→ Exercise prompt
In the entries below, find the line with "ATOM 53 N N" and the line with "ATOM 57 O O". Print those two and everything between them exactly, and nothing else.

++++ Raw data

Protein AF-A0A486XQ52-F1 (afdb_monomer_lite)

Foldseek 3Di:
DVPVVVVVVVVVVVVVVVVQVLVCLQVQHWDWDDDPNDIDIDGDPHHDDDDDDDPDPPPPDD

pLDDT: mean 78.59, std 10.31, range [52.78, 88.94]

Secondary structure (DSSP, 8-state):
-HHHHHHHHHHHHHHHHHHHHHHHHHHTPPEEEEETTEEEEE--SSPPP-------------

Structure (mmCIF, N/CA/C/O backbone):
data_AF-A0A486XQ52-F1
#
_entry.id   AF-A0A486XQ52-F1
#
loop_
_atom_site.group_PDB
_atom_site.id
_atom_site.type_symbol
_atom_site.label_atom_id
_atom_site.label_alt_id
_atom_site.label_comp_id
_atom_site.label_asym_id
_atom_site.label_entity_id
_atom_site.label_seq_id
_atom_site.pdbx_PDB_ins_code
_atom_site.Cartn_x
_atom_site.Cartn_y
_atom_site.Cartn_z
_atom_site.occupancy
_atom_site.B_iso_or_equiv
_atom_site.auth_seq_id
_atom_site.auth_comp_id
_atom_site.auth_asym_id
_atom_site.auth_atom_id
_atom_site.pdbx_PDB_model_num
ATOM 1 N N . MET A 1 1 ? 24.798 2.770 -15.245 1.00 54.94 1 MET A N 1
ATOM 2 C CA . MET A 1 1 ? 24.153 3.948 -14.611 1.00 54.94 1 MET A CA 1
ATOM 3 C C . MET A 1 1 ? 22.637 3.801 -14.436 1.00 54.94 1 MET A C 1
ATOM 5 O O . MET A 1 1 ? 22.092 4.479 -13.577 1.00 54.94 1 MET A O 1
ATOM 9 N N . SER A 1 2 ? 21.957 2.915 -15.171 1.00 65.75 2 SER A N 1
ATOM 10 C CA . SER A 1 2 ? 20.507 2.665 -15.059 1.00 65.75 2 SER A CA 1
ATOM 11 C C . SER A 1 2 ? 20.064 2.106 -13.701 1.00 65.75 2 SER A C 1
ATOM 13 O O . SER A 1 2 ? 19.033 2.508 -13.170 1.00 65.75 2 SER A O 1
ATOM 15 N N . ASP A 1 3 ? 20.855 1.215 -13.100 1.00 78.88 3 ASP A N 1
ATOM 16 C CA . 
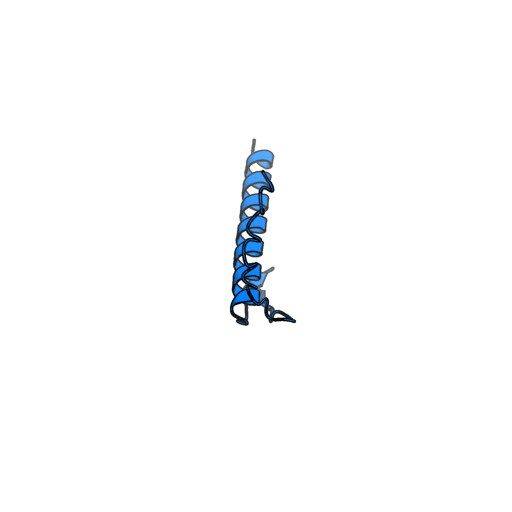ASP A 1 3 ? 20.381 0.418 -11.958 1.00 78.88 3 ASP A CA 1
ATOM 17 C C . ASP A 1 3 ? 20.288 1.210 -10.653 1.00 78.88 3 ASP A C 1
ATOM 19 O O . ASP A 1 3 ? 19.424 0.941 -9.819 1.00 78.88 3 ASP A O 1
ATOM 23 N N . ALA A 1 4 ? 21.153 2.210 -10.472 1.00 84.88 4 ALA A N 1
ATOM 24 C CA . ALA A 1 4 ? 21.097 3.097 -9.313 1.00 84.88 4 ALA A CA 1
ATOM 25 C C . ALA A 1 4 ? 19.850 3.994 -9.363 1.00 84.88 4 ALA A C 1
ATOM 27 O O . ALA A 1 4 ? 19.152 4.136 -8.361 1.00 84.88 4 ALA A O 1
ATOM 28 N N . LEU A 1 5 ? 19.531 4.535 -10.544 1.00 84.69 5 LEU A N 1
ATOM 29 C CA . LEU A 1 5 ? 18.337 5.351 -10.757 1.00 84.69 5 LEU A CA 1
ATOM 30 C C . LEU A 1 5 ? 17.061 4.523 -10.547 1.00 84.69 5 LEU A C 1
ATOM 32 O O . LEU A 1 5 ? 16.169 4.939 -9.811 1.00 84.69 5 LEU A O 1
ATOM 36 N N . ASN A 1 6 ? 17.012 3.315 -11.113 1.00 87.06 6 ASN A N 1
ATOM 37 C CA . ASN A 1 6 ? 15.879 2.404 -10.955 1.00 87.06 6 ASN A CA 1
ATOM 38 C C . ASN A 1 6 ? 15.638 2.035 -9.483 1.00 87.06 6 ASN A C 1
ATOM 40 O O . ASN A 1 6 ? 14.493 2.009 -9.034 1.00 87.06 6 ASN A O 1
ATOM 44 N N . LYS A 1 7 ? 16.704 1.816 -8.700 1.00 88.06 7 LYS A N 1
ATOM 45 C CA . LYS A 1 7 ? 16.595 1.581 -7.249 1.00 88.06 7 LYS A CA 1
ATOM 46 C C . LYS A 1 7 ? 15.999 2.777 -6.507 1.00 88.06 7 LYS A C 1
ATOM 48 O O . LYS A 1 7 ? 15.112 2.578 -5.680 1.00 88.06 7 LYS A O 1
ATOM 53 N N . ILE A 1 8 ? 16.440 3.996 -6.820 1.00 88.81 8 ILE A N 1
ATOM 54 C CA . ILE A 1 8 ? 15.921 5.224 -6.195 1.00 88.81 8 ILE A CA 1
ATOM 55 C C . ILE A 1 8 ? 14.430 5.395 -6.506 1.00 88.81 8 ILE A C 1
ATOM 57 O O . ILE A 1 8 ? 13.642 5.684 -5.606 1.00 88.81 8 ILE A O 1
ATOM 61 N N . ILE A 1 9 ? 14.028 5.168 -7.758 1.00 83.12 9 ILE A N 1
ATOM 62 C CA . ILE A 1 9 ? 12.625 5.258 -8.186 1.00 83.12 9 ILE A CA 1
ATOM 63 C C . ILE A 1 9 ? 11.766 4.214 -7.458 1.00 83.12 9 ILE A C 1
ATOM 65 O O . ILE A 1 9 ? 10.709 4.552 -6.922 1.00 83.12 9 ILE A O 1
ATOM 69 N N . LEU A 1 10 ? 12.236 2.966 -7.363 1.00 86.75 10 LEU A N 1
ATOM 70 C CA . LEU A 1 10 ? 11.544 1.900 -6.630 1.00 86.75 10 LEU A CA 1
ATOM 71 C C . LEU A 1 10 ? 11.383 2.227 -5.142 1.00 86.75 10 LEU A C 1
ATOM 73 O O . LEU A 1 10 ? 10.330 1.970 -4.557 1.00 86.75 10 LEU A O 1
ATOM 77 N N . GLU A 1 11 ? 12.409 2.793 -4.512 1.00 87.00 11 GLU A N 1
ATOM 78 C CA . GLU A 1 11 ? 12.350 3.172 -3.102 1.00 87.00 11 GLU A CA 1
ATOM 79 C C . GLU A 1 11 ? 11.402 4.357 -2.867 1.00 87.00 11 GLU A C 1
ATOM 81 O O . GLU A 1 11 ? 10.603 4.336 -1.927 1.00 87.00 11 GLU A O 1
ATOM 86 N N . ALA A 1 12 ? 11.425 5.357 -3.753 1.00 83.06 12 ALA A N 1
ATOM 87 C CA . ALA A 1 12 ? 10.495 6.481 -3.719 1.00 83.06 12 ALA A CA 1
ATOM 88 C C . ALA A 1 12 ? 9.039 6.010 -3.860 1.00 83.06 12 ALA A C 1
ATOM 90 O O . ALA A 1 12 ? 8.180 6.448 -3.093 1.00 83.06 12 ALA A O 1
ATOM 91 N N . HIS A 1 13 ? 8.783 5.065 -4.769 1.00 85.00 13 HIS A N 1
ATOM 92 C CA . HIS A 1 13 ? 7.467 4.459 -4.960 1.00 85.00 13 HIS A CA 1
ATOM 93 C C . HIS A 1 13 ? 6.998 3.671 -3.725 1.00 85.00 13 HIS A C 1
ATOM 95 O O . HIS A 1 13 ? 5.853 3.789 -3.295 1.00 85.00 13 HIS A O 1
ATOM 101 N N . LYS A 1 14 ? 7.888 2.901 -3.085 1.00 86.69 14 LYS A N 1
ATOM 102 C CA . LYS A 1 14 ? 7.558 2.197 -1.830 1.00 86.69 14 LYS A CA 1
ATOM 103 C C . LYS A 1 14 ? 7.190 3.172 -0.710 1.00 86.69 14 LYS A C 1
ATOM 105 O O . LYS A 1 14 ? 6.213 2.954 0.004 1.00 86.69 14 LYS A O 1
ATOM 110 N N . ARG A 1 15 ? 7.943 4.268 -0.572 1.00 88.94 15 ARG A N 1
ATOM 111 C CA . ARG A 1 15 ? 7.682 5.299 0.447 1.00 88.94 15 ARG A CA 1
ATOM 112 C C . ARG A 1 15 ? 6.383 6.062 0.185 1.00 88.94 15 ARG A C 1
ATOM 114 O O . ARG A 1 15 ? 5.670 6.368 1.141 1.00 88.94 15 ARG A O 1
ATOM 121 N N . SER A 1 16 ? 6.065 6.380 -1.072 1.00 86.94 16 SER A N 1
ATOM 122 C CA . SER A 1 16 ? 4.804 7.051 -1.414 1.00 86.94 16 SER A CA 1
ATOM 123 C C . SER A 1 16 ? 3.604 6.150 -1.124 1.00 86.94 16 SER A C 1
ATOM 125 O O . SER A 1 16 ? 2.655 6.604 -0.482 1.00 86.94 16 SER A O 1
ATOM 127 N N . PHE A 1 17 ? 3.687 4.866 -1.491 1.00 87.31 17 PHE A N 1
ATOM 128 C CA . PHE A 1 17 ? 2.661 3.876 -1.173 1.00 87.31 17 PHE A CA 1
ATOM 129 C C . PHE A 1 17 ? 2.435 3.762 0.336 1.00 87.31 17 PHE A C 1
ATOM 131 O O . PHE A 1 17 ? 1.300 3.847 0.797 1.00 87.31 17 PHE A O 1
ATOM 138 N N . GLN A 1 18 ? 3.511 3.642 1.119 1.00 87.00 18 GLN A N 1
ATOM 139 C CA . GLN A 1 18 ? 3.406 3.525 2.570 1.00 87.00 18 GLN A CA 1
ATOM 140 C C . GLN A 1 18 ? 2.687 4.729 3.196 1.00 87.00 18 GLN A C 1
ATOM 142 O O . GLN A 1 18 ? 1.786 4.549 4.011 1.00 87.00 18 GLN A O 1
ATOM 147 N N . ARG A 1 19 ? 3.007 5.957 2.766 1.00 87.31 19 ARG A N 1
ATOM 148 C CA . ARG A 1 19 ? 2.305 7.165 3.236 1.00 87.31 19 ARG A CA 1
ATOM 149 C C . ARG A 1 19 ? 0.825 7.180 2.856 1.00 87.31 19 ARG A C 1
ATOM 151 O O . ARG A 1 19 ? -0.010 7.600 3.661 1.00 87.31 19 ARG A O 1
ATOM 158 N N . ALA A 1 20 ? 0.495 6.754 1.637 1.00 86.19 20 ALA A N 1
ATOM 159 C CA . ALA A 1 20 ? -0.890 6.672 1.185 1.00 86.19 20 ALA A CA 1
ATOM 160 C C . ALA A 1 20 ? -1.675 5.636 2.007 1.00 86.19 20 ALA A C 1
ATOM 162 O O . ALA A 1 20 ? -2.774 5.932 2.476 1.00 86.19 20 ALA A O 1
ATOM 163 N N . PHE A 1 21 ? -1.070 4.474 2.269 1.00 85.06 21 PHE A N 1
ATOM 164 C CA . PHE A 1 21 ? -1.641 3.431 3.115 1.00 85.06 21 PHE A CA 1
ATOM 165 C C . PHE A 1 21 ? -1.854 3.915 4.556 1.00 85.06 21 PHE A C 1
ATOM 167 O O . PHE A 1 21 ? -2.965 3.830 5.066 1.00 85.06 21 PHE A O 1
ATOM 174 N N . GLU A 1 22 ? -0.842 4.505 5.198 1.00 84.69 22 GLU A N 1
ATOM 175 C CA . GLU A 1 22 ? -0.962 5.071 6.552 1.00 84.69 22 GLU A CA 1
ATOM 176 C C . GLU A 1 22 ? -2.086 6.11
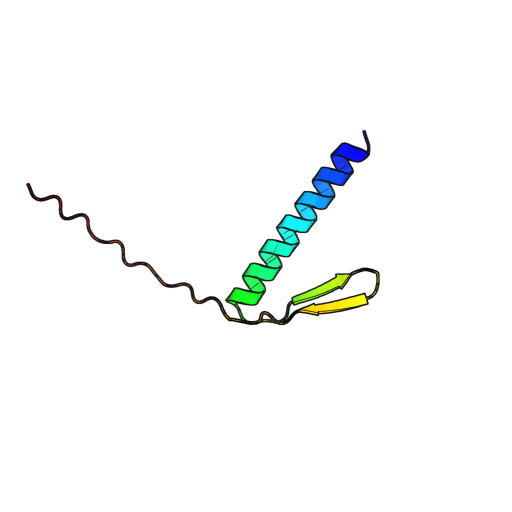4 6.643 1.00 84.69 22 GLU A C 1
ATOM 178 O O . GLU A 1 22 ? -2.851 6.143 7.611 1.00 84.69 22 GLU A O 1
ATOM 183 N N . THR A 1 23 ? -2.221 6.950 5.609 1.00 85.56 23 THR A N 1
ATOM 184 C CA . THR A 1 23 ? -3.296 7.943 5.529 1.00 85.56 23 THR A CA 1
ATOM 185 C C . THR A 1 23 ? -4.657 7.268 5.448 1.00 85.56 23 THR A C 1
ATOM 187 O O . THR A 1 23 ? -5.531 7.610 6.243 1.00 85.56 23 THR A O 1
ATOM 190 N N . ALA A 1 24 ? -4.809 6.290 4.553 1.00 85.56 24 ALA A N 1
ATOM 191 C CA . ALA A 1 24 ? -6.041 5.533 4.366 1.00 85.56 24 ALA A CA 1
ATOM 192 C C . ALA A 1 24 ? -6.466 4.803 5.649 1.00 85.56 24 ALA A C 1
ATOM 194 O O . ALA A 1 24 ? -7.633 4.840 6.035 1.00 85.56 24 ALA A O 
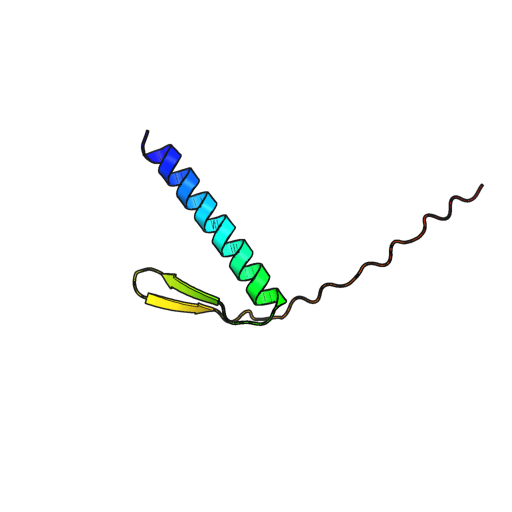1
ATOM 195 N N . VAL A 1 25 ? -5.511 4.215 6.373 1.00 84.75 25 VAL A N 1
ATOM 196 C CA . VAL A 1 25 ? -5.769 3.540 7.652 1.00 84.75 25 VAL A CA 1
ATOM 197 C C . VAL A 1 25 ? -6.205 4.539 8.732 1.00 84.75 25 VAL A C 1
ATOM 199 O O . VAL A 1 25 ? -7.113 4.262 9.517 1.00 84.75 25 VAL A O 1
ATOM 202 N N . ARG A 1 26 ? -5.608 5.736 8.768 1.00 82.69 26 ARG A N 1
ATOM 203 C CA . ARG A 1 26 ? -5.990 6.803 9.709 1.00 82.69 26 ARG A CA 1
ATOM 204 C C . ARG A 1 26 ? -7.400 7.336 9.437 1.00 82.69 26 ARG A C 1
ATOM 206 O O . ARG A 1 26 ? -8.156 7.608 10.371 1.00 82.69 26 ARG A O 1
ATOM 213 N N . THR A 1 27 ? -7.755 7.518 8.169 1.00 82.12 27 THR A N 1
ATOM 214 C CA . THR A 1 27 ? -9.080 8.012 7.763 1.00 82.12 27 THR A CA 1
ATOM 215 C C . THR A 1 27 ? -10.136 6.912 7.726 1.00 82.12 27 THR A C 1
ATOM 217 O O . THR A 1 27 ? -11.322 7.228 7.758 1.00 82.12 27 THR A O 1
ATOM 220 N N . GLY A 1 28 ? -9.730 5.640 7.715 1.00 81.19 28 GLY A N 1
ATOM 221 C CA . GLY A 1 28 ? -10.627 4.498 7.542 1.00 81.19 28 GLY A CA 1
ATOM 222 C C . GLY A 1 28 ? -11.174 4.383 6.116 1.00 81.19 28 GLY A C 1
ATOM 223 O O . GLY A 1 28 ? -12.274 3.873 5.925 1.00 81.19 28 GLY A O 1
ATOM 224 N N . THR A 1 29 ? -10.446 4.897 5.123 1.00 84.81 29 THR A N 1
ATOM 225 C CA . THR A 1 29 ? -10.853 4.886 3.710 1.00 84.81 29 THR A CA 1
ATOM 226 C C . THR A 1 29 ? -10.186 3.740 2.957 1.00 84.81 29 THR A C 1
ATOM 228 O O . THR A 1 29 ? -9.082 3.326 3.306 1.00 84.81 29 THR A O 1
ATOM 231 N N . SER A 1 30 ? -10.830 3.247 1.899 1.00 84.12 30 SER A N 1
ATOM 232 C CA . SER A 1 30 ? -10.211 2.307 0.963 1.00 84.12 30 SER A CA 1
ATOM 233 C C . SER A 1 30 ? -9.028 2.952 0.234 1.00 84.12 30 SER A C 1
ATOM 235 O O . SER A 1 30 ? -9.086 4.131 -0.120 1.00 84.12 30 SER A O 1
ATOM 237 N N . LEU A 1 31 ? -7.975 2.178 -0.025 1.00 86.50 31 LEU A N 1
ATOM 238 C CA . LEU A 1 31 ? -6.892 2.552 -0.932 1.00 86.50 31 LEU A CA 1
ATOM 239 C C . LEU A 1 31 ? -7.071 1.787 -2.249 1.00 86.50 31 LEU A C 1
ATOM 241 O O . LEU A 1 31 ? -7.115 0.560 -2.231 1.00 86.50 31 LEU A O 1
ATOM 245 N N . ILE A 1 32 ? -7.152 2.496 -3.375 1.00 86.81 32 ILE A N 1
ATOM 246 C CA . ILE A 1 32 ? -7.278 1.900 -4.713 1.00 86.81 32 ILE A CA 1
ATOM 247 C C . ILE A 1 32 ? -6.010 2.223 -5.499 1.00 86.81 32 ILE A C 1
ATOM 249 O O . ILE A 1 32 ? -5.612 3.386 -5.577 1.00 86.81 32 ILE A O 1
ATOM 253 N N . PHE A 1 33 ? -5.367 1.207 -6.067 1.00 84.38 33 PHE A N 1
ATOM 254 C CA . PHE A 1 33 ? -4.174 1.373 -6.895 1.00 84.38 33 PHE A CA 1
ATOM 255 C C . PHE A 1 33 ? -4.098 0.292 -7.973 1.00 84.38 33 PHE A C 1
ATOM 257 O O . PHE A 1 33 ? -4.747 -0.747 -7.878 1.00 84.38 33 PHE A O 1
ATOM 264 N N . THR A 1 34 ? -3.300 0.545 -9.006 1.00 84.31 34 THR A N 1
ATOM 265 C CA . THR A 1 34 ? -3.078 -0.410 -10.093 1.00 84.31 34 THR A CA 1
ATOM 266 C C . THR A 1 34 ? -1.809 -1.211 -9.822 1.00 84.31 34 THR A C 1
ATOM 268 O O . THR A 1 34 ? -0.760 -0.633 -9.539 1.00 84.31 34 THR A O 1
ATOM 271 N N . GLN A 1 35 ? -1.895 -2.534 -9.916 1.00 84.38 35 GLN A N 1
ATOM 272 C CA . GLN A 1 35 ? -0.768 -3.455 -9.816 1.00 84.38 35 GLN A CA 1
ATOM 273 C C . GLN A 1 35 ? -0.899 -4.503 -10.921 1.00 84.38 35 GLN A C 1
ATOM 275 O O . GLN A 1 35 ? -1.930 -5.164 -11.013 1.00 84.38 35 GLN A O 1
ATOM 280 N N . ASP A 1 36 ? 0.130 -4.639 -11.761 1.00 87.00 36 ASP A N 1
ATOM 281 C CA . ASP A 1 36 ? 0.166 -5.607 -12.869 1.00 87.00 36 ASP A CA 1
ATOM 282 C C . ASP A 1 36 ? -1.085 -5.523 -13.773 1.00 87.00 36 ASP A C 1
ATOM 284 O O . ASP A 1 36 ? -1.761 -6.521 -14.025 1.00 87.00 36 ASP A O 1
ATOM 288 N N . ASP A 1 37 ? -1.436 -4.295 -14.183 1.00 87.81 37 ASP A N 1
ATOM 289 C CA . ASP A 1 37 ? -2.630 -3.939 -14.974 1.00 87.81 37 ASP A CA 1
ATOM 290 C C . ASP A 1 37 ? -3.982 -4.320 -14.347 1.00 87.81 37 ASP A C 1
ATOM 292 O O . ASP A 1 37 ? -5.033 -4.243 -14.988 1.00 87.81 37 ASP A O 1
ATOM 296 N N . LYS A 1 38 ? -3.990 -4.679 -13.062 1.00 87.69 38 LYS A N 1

++++++++

→ The completed task
ATOM 53 N N . ILE A 1 8 ? 16.440 3.996 -6.820 1.00 88.81 8 ILE A N 1
ATOM 54 C CA . ILE A 1 8 ? 15.921 5.224 -6.195 1.00 88.81 8 ILE A CA 1
ATOM 55 C C . ILE A 1 8 ? 14.430 5.395 -6.506 1.00 88.81 8 ILE A C 1
ATOM 57 O O . ILE A 1 8 ? 13.642 5.684 -5.606 1.00 88.81 8 ILE A O 1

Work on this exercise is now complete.